Время неумолимо идет вперед. Я регулярно получаю поощрения за добросовестный труд и участие во всевозможных воспитательных мероприятиях. Мне приходит мысль попытаться перевестись на улучшенные условия содержания. Осужденный, переведенный в такие условия, продолжает жить в том же бараке, но получает большее количество свиданий и передач, может потратить больше денег в тюремном магазине. Подобные вопросы в колонии решает комиссия, регулярно собирающаяся в штабе. Здесь решают серьезные вопросы. Достоин ты УДО или нет – тоже определит комиссия. Начальник колонии – ее председатель. Ее члены – начальники воспитательного, оперативного и режимного отделов, а также начальники отрядов.

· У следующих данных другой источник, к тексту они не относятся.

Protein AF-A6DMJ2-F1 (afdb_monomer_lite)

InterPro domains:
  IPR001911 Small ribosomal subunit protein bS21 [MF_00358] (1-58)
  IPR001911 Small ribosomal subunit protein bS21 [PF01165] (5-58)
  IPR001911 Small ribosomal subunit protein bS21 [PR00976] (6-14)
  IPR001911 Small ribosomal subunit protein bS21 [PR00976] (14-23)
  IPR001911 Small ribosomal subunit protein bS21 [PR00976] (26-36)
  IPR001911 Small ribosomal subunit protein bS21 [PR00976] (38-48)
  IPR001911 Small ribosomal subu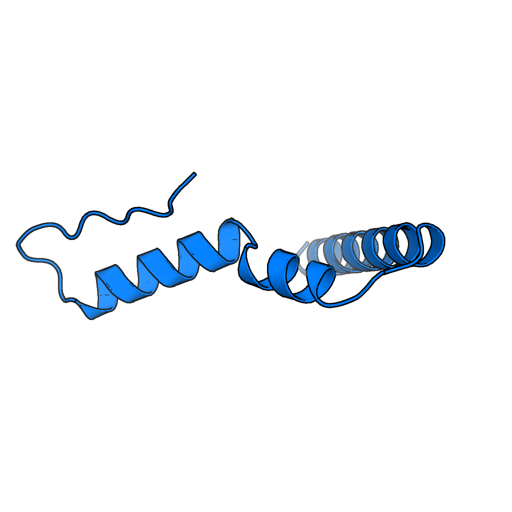nit protein bS21 [PTHR21109] (4-59)
  IPR001911 Small ribosomal subunit protein bS21 [TIGR00030] (5-59)
  IPR018278 Small ribosomal subunit protein bS21, conserved site [PS01181] (14-26)
  IPR038380 Small ribosomal subunit protein bS21 superfamily [G3DSA:1.20.5.1150] (17-55)

pLDDT: mean 84.22, std 10.81, range [50.59, 95.31]

Organism: NCBI:txid313628

Sequence (64 aa):
MPSEVSAKKGEPIDKALRRLKKKLDREGVLRELRNRRCYEKPSEIKRREGKSLAKRIRKENRIR

Structure (mmCIF, N/CA/C/O backbone):
data_AF-A6DMJ2-F1
#
_entry.id   AF-A6DMJ2-F1
#
loop_
_atom_site.group_PDB
_atom_site.id
_atom_site.type_symbol
_atom_site.label_atom_id
_atom_site.label_alt_id
_atom_site.label_comp_id
_atom_site.label_asym_id
_atom_site.label_entity_id
_atom_site.label_seq_id
_atom_site.pdbx_PDB_ins_code
_atom_site.Cartn_x
_atom_site.Cartn_y
_atom_site.Cartn_z
_atom_site.occupancy
_atom_sit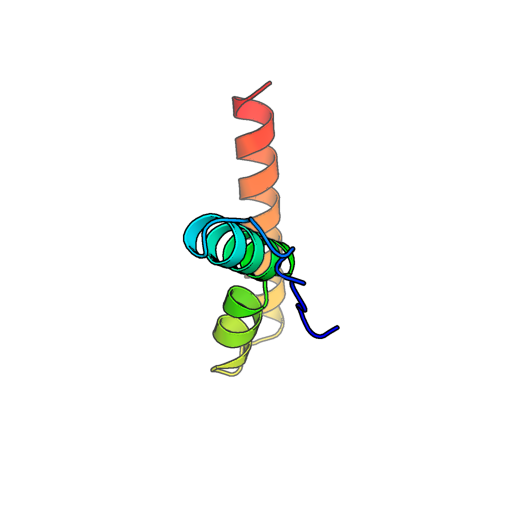e.B_iso_or_equiv
_atom_site.auth_seq_id
_atom_site.auth_comp_id
_atom_site.auth_asym_id
_atom_site.auth_atom_id
_atom_site.pdbx_PDB_model_num
ATOM 1 N N . MET A 1 1 ? -5.163 -15.518 -0.308 1.00 50.59 1 MET A N 1
ATOM 2 C CA . MET A 1 1 ? -5.748 -16.144 0.896 1.00 50.59 1 MET A CA 1
ATOM 3 C C . MET A 1 1 ? -6.864 -15.238 1.372 1.00 50.59 1 MET A C 1
ATOM 5 O O . MET A 1 1 ? -6.609 -14.041 1.426 1.00 50.59 1 MET A O 1
ATOM 9 N N . PRO A 1 2 ? -8.083 -15.743 1.614 1.00 52.81 2 PRO A N 1
ATOM 10 C CA . PRO A 1 2 ? -9.196 -14.893 2.013 1.00 52.81 2 PRO A CA 1
ATOM 11 C C . PRO A 1 2 ? -8.837 -14.199 3.327 1.00 52.81 2 PRO A C 1
ATOM 13 O O . PRO A 1 2 ? -8.356 -14.823 4.275 1.00 52.81 2 PRO A O 1
ATOM 16 N N . SER A 1 3 ? -8.997 -12.880 3.348 1.00 60.62 3 SER A N 1
ATOM 17 C CA . SER A 1 3 ? -8.686 -12.016 4.479 1.00 60.62 3 SER A CA 1
ATOM 18 C C . SER A 1 3 ? -9.729 -12.205 5.583 1.00 60.62 3 SER A C 1
ATOM 20 O O . SER A 1 3 ? -10.529 -11.315 5.863 1.00 60.62 3 SER A O 1
ATOM 22 N N . GLU A 1 4 ? -9.759 -13.379 6.202 1.00 64.38 4 GLU A N 1
ATOM 23 C CA . GLU A 1 4 ? -10.662 -13.650 7.311 1.00 64.38 4 GLU A CA 1
ATOM 24 C C . GLU A 1 4 ? -10.149 -12.930 8.565 1.00 64.38 4 GLU A C 1
ATOM 26 O O . GLU A 1 4 ? -8.973 -13.010 8.957 1.00 64.38 4 GLU A O 1
ATOM 31 N N . VAL A 1 5 ? -11.034 -12.143 9.174 1.00 70.38 5 VAL A N 1
ATOM 32 C CA . VAL A 1 5 ? -10.817 -11.513 10.475 1.00 70.38 5 VAL A CA 1
ATOM 33 C C . VAL A 1 5 ? -11.866 -12.078 11.411 1.00 70.38 5 VAL A C 1
ATOM 35 O O . VAL A 1 5 ? -13.040 -11.739 11.313 1.00 70.38 5 VAL A O 1
ATOM 38 N N . SER A 1 6 ? -11.432 -12.948 12.321 1.00 64.88 6 SER A N 1
ATOM 39 C CA . SER A 1 6 ? -12.281 -13.436 13.403 1.00 64.88 6 SER A CA 1
ATOM 40 C C . SER A 1 6 ? -12.553 -12.289 14.381 1.00 64.88 6 SER A C 1
ATOM 42 O O . SER A 1 6 ? -11.621 -11.706 14.947 1.00 64.88 6 SER A O 1
ATOM 44 N N . ALA A 1 7 ? -13.826 -11.931 14.546 1.00 66.19 7 ALA A N 1
ATOM 45 C CA . ALA A 1 7 ? -14.266 -11.018 15.591 1.00 66.19 7 ALA A CA 1
ATOM 46 C C . ALA A 1 7 ? -14.380 -11.801 16.907 1.00 66.19 7 ALA A C 1
ATOM 48 O O . ALA A 1 7 ? -15.153 -12.754 17.003 1.00 66.19 7 ALA A O 1
ATOM 49 N N . LYS A 1 8 ? -13.601 -11.424 17.927 1.00 69.94 8 LYS A N 1
ATOM 50 C CA . LYS A 1 8 ? -13.720 -12.035 19.257 1.00 69.94 8 LYS A CA 1
ATOM 51 C C . LYS A 1 8 ? -14.996 -11.523 19.939 1.00 69.94 8 LYS A C 1
ATOM 53 O O . LYS A 1 8 ? -15.280 -10.326 19.879 1.00 69.94 8 LYS A O 1
ATOM 58 N N . LYS A 1 9 ? -15.750 -12.408 20.608 1.00 56.53 9 LYS A N 1
ATOM 59 C CA . LYS A 1 9 ? -16.912 -12.023 21.434 1.00 56.53 9 LYS A CA 1
ATOM 60 C C . LYS A 1 9 ? -16.442 -11.035 22.513 1.00 56.53 9 LYS A C 1
ATOM 62 O O . LYS A 1 9 ? -15.650 -11.410 23.370 1.00 56.53 9 LYS A O 1
ATOM 67 N N . GLY A 1 10 ? -16.881 -9.779 22.414 1.00 70.00 10 GLY A N 1
ATOM 68 C CA . GLY A 1 10 ? -16.496 -8.675 23.306 1.00 70.00 10 GLY A CA 1
ATOM 69 C C . GLY A 1 10 ? -15.711 -7.532 22.646 1.00 70.00 10 GLY A C 1
ATOM 70 O O . GLY A 1 10 ? -15.484 -6.511 23.288 1.00 70.00 10 GLY A O 1
ATOM 71 N N . GLU A 1 11 ? -15.304 -7.648 21.375 1.00 74.12 11 GLU A N 1
ATOM 72 C CA . GLU A 1 11 ? -14.722 -6.509 20.651 1.00 74.12 11 GLU A CA 1
ATOM 73 C C . GLU A 1 11 ? -15.797 -5.603 20.026 1.00 74.12 11 GLU A C 1
ATOM 75 O O . GLU A 1 11 ? -16.736 -6.107 19.409 1.00 74.12 11 GLU A O 1
ATOM 80 N N . PRO A 1 12 ? -15.632 -4.266 20.093 1.00 81.12 12 PRO A N 1
ATOM 81 C CA . PRO A 1 12 ? -16.471 -3.352 19.331 1.00 81.12 12 PRO A CA 1
ATOM 82 C C . PRO A 1 12 ? -16.259 -3.581 17.828 1.00 81.12 12 PRO A C 1
ATOM 84 O O . PRO A 1 12 ? -15.120 -3.703 17.358 1.00 81.12 12 PRO A O 1
ATOM 87 N N . ILE A 1 13 ? -17.361 -3.613 17.078 1.00 79.50 13 ILE A N 1
ATOM 88 C CA . ILE A 1 13 ? -17.410 -3.897 15.633 1.00 79.50 13 ILE A CA 1
ATOM 89 C C . ILE A 1 13 ? -16.430 -3.011 14.845 1.00 79.50 13 ILE A C 1
ATOM 91 O O . ILE A 1 13 ? -15.713 -3.502 13.969 1.00 79.50 13 ILE A O 1
ATOM 95 N N . ASP A 1 14 ? -16.278 -1.743 15.226 1.00 82.38 14 ASP A N 1
ATOM 96 C CA . ASP A 1 14 ? -15.342 -0.801 14.604 1.00 82.38 14 ASP A CA 1
ATOM 97 C C . ASP A 1 14 ? -13.881 -1.273 14.625 1.00 82.38 14 ASP A C 1
ATOM 99 O O . ASP A 1 14 ? -13.129 -1.080 13.662 1.00 82.38 14 ASP A O 1
ATOM 103 N N . LYS A 1 15 ? -13.447 -1.946 15.701 1.00 83.75 15 LYS A N 1
ATOM 104 C CA . LYS A 1 15 ? -12.081 -2.491 15.792 1.00 83.75 15 LYS A CA 1
ATOM 105 C C . LYS A 1 15 ? -11.884 -3.688 14.864 1.00 83.75 15 LYS A C 1
ATOM 107 O O . LYS A 1 15 ? -10.780 -3.874 14.340 1.00 83.75 15 LYS A O 1
ATOM 112 N N . ALA A 1 16 ? -12.915 -4.504 14.652 1.00 82.12 16 ALA A N 1
ATOM 113 C CA . ALA A 1 16 ? -12.875 -5.592 13.676 1.00 82.12 16 ALA A CA 1
ATOM 114 C C . ALA A 1 16 ? -12.787 -5.040 12.243 1.00 82.12 16 ALA A C 1
ATOM 116 O O . ALA A 1 16 ? -11.872 -5.415 11.504 1.00 82.12 16 ALA A O 1
ATOM 117 N N . LEU A 1 17 ? -13.622 -4.053 11.897 1.00 84.00 17 LEU A N 1
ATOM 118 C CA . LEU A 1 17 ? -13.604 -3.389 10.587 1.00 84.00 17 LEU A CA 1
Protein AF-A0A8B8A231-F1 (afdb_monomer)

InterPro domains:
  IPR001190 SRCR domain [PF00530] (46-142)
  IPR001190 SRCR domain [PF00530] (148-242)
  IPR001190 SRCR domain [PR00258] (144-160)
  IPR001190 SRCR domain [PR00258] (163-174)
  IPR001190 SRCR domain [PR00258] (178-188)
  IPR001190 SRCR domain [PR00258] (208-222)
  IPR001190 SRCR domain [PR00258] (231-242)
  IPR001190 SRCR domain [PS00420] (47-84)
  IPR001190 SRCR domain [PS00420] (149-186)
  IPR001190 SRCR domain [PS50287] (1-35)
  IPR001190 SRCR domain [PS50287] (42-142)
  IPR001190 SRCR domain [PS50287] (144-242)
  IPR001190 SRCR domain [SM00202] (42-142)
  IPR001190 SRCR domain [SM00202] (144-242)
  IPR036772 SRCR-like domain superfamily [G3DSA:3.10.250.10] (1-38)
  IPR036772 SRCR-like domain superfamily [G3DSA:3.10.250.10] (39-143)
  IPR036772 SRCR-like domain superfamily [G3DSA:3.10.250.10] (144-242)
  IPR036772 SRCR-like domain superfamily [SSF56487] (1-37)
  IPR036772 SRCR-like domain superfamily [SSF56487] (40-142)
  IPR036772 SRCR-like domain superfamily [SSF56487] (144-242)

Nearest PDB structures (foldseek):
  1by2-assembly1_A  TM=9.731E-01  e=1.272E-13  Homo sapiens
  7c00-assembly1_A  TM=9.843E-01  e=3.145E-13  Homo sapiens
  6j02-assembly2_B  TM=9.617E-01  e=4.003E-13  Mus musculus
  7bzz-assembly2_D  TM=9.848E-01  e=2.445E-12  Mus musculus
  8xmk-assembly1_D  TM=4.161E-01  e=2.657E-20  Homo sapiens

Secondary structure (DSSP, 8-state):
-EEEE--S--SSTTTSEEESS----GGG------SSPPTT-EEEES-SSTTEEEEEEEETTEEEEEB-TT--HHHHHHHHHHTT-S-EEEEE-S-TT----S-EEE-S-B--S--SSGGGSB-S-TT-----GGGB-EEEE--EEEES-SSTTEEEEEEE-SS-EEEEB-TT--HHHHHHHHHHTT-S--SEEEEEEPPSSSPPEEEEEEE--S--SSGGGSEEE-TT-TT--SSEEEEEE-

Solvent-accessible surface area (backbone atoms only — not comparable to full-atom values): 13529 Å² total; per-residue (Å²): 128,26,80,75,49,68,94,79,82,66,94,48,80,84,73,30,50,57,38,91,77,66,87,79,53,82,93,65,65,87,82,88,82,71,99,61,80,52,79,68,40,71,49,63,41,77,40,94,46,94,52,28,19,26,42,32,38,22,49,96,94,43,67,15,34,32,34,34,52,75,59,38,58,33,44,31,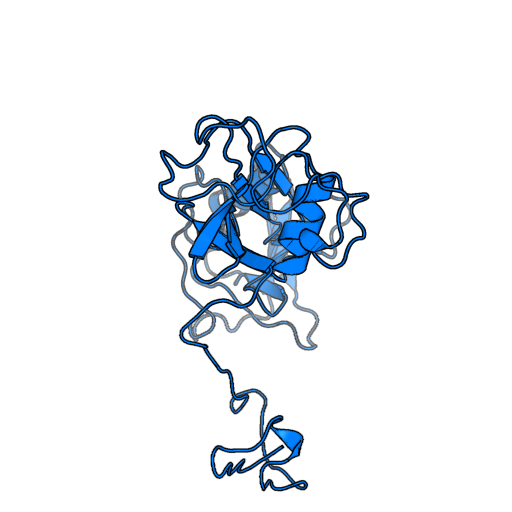23,16,49,20,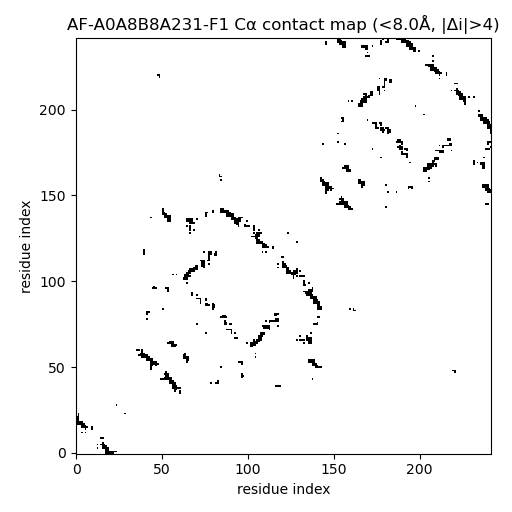42,57,66,56,29,91,20,46,74,44,56,38,62,59,31,73,52,57,85,76,80,76,54,55,38,43,18,52,46,46,45,91,46,77,49,77,35,70,85,72,29,50,55,72,44,81,59,43,65,94,74,57,61,69,30,22,24,22,38,33,32,41,43,63,49,67,43,95,37,98,50,98,51,26,16,32,40,31,38,49,80,66,85,53,72,20,30,31,38,37,60,76,58,36,54,36,44,21,18,17,49,22,39,59,76,72,39,88,44,35,80,35,53,36,80,32,73,58,70,94,75,86,69,47,55,54,34,29,65,52,51,42,93,51,78,51,74,39,67,80,70,31,50,61,43,52,60,85,57,82,79,76,76,66,65,45,25,28,16,30,30,76

pLDDT: mean 88.79, std 8.42, range [54.22, 97.44]

Mean predicted aligned error: 8.7 Å

Foldseek 3Di:
DAPWADPPPDPDSVPTDHDPDDPDDPVNDDDDDDPFDDFQDWAAPQDPDRQKHFIWGDDPRDIAFEFQACDWQLLQQLRCVLLVFNGFPTKFWFQPRDADDDAHFFYPWAGPSPDNGSVPTDGPGTRPDPDDSRTTIMTGTDFWAAPPDPDRQKHFIWGHPSHDIAFAFPVVQDQLLQQLVNLLVPHRGFPDFDKDFAPPPDHAHFWYPFAHPNPDNHSRSTDIDGRPDPPRPDRMTTMTGD

Radius of gyration: 20.76 Å; Cα contacts (8 Å, |Δi|>4): 566; chains: 1; bounding box: 55×30×59 Å

Organism: Acanthaster planci (NCBI:txid133434)

Sequence (242 aa):
MDDVECVGDEKTVFECRHNRIHNCLHSEDAGVQCENGFPGELRLVAGNTHNRGRLEIFFDGEWGTICGNSWGLNESQVACWQMGFPGAIRAIQRKPYGNATGPIHLGSVRCTGLEESLDSCQHAGIGVHNCSHGQDIGIDCKSARLVDGLSSSEGRVEVYNGNAWGTICLDDWDLLDASVICRQFGFEQAVQAAEFTVPVDGQEILMTDLECVGNETTVFECQHTGPEDVRCRHQNVAGVKC

Structure (mmCIF, N/CA/C/O backbone):
data_AF-A0A8B8A231-F1
#
_entry.id   AF-A0A8B8A231-F1
#
loop_
_atom_site.group_PDB
_atom_site.id
_atom_site.type_symbol
_atom_site.label_atom_id
_atom_site.label_alt_id
_atom_site.label_comp_id
_atom_site.label_asym_id
_atom_site.label_entity_id
_atom_site.label_seq_id
_atom_site.pdbx_PDB_ins_code
_atom_site.Cartn_x
_atom_site.Cartn_y
_atom_site.Cartn_z
_atom_site.occupancy
_atom_site.B_iso_or_equiv
_atom_site.auth_seq_id
_atom_site.auth_comp_id
_atom_site.auth_asym_id
_atom_site.auth_atom_id
_atom_site.pdbx_PDB_model_num
ATOM 1 N N . MET A 1 1 ? -22.793 -4.065 -17.651 1.00 84.94 1 MET A N 1
ATOM 2 C CA . MET A 1 1 ? -22.684 -4.716 -18.971 1.00 84.94 1 MET A CA 1
ATOM 3 C C . MET A 1 1 ? -22.901 -6.180 -18.687 1.00 84.94 1 MET A C 1
ATOM 5 O O . MET A 1 1 ? -22.180 -6.684 -17.843 1.00 84.94 1 MET A O 1
ATOM 9 N N . ASP A 1 2 ? -23.938 -6.788 -19.248 1.00 91.12 2 ASP A N 1
ATOM 10 C CA . ASP A 1 2 ? -24.387 -8.132 -18.853 1.00 91.12 2 ASP A CA 1
ATOM 11 C C . ASP A 1 2 ? -24.294 -9.084 -20.042 1.00 91.12 2 ASP A C 1
ATOM 13 O O . ASP A 1 2 ? -24.353 -8.616 -21.185 1.00 91.12 2 ASP A O 1
ATOM 17 N N . ASP A 1 3 ? -24.120 -10.376 -19.777 1.00 90.62 3 ASP A N 1
ATOM 18 C CA . ASP A 1 3 ? -23.951 -11.422 -20.796 1.00 90.62 3 ASP A CA 1
ATOM 19 C C . ASP A 1 3 ? -22.966 -11.021 -21.914 1.00 90.62 3 ASP A C 1
ATOM 21 O O . ASP A 1 3 ? -23.319 -10.932 -23.094 1.00 90.62 3 ASP A O 1
ATOM 25 N N . VAL A 1 4 ? -21.729 -10.684 -21.535 1.00 92.50 4 VAL A N 1
ATOM 26 C CA . VAL A 1 4 ? -20.705 -10.232 -22.487 1.00 92.50 4 VAL A CA 1
ATOM 27 C C . VAL A 1 4 ? -20.212 -11.406 -23.331 1.00 92.50 4 VAL A C 1
ATOM 29 O O . VAL A 1 4 ? -19.609 -12.345 -22.819 1.00 92.50 4 VAL A O 1
ATOM 32 N N . GLU A 1 5 ? -20.410 -11.314 -24.642 1.00 93.44 5 GLU A N 1
ATOM 33 C CA . GLU A 1 5 ? -19.976 -12.298 -25.632 1.00 93.44 5 GLU A CA 1
ATOM 34 C C . GLU A 1 5 ? -19.020 -11.634 -26.634 1.00 93.44 5 GLU A C 1
ATOM 36 O O . GLU A 1 5 ? -19.440 -10.854 -27.495 1.00 93.44 5 GLU A O 1
ATOM 41 N N . CYS A 1 6 ? -17.729 -11.952 -26.519 1.00 94.50 6 CYS A N 1
ATOM 42 C CA . CYS A 1 6 ? -16.694 -11.544 -27.471 1.00 94.50 6 CYS A CA 1
ATOM 43 C C . CYS A 1 6 ? -16.394 -12.683 -28.461 1.00 94.50 6 CYS A C 1
ATOM 45 O O . CYS A 1 6 ? -16.462 -13.860 -28.097 1.00 94.50 6 CYS A O 1
ATOM 47 N N . VAL A 1 7 ? -16.022 -12.351 -29.696 1.00 94.12 7 VAL A N 1
ATOM 48 C CA . VAL A 1 7 ? -15.586 -13.317 -30.720 1.00 94.12 7 VAL A CA 1
ATOM 49 C C . VAL A 1 7 ? -14.064 -13.505 -30.763 1.00 94.12 7 VAL A C 1
ATOM 51 O O . VAL A 1 7 ? -13.598 -14.522 -31.280 1.00 94.12 7 VAL A O 1
ATOM 54 N N . GLY A 1 8 ? -13.298 -12.588 -30.163 1.00 88.88 8 GLY A N 1
ATOM 55 C CA . GLY A 1 8 ? -11.867 -12.722 -29.877 1.00 88.88 8 GLY A CA 1
ATOM 56 C C . GLY A 1 8 ? -10.934 -11.815 -30.687 1.00 88.88 8 GLY A C 1
ATOM 57 O O . GLY A 1 8 ? -9.721 -11.905 -30.506 1.00 88.88 8 GLY A O 1
ATOM 58 N N . ASP A 1 9 ? -11.453 -10.963 -31.572 1.00 93.00 9 ASP A N 1
ATOM 59 C CA . ASP A 1 9 ? -10.680 -9.972 -32.337 1.00 93.00 9 ASP A CA 1
ATOM 60 C C . ASP A 1 9 ? -10.999 -8.514 -31.958 1.00 93.00 9 ASP A C 1
ATOM 62 O O . ASP A 1 9 ? -10.385 -7.580 -32.487 1.00 93.00 9 ASP A O 1
ATOM 66 N N . GLU A 1 10 ? -11.910 -8.315 -31.003 1.00 95.19 10 GLU A N 1
ATOM 67 C CA . GLU A 1 10 ? -12.221 -7.020 -30.413 1.00 95.19 10 GLU A CA 1
ATOM 68 C C . GLU A 1 10 ? -11.016 -6.436 -29.672 1.00 95.19 10 GLU A C 1
ATOM 70 O O . GLU A 1 10 ? -10.281 -7.128 -28.964 1.00 95.19 10 GLU A O 1
ATOM 75 N N . LYS A 1 11 ? -10.824 -5.119 -29.783 1.00 88.31 11 LYS A N 1
ATOM 76 C CA . LYS A 1 11 ? -9.750 -4.424 -29.052 1.00 88.31 11 LYS A CA 1
ATOM 77 C C . LYS A 1 11 ? -10.167 -4.008 -27.654 1.00 88.31 11 LYS A C 1
ATOM 79 O O . LYS A 1 11 ? -9.316 -3.788 -26.794 1.00 88.31 11 LYS A O 1
ATOM 84 N N . THR A 1 12 ? -11.466 -3.834 -27.446 1.00 88.62 12 THR A N 1
ATOM 85 C CA . THR A 1 12 ? -12.038 -3.390 -26.181 1.00 88.62 12 THR A CA 1
ATOM 86 C C . THR A 1 12 ? -13.296 -4.182 -25.876 1.00 88.62 12 THR A C 1
ATOM 88 O O . THR A 1 12 ? -14.050 -4.547 -26.774 1.00 88.62 12 THR A O 1
ATOM 91 N N . VAL A 1 13 ? -13.578 -4.394 -24.591 1.00 90.62 13 VAL A N 1
ATOM 92 C CA . VAL A 1 13 ? -14.775 -5.134 -24.165 1.00 90.62 13 VAL A CA 1
ATOM 93 C C . VAL A 1 13 ? -16.088 -4.430 -24.565 1.00 90.62 13 VAL A C 1
ATOM 95 O O . VAL A 1 13 ? -17.139 -5.058 -24.638 1.00 90.62 13 VAL A O 1
ATOM 98 N N . PHE A 1 14 ? -16.038 -3.129 -24.882 1.00 89.94 14 PHE A N 1
ATOM 99 C CA . PHE A 1 14 ? -17.186 -2.358 -25.374 1.00 89.94 14 PHE A CA 1
ATOM 100 C C . PHE A 1 14 ? -17.594 -2.712 -26.811 1.00 89.94 14 PHE A C 1
ATOM 102 O O . PHE A 1 14 ? -18.720 -2.411 -27.211 1.00 89.94 14 PHE A O 1
ATOM 109 N N . GLU A 1 15 ? -16.689 -3.317 -27.584 1.00 94.31 15 GLU A N 1
ATOM 110 C CA . GLU A 1 15 ? -16.962 -3.813 -28.938 1.00 94.31 15 GLU A CA 1
ATOM 111 C C . GLU A 1 15 ? -17.673 -5.172 -28.914 1.00 94.31 15 GLU A C 1
ATOM 113 O O . GLU A 1 15 ? -18.361 -5.513 -29.877 1.00 94.31 15 GLU A O 1
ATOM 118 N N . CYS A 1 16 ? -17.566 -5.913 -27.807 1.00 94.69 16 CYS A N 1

Меня вызывают в штаб, где я жду своей очереди. Я, в отличие от других осужденных, совсем не волнуюсь – мне это, в общем-то, и не очень надо. Свиданий мне хватает, больше четырех раз в году жена ездить не может, с посылками и передачами я тоже решаю вопрос, выменивая право на посылки на сигареты у других заключенных. Волнуются осужденные, ожидающие решения об УДО. Будет ли дан тебе зеленый свет на УДО, поддержит ли колония твое ходатайство – решится здесь и сейчас. Зачитываются характеристики, учитываются поощрения. Во всех колониях требуют стандартный набор документов, включая справку с будущего места работы (!). Как человек, отсидевший лет шесть за убийство, может, находясь в колонии, устроиться на работу? Что за маразм?! Но маразм этот цветет буйным цветом и культивируется. Руководство колоний с маниакальной настойчивостью требует с осужденных подобные справки, заранее зная, что они будут фиктивными. Не придет в голову руководству ФСИН самим способствовать трудоустройству своих подопечных, ну да, видно, у них более важные задачи…
Наступает моя очередь, и я предстаю пред очами людей в погонах. В члены комиссии каким-то образом затесался мой старый знакомый – начальник третьего отряда майор Кузьмичев.
«Разнорабочий? – разочарованно спрашивает он, теребя в руках мое личное дело. И добавляет с издевкой: – И что, Переверзин, это весь ваш потенциал?»
«Это весь ваш потенциал! – не сдержавшись, брякаю я. – Будь я осужден за убийство или изнасилование какое, давно бы работал в библиотеке или школе!»
В тот день комиссию я не прохожу – в просьбе мне отказывают…
* * *
Служить надо закону, а не начальству, как принято в России. Если бы каждый делал то, что должен делать, то жизнь стала бы значительно лучше.
Глава 43
Великое переселение
У нас часто так бывает – есть закон писанный на бумаге. А жизнь идет своим чередом мимо этого закона. Но вот грянет гром или начальник сменится, и все сразу встает на свои места. Пока не будет особых инструкций и указаний вышестоящего начальства, закон так и останется бумажным…
Не буду отходить далеко от темы и обсуждать Конституцию России – она у нас замечательная.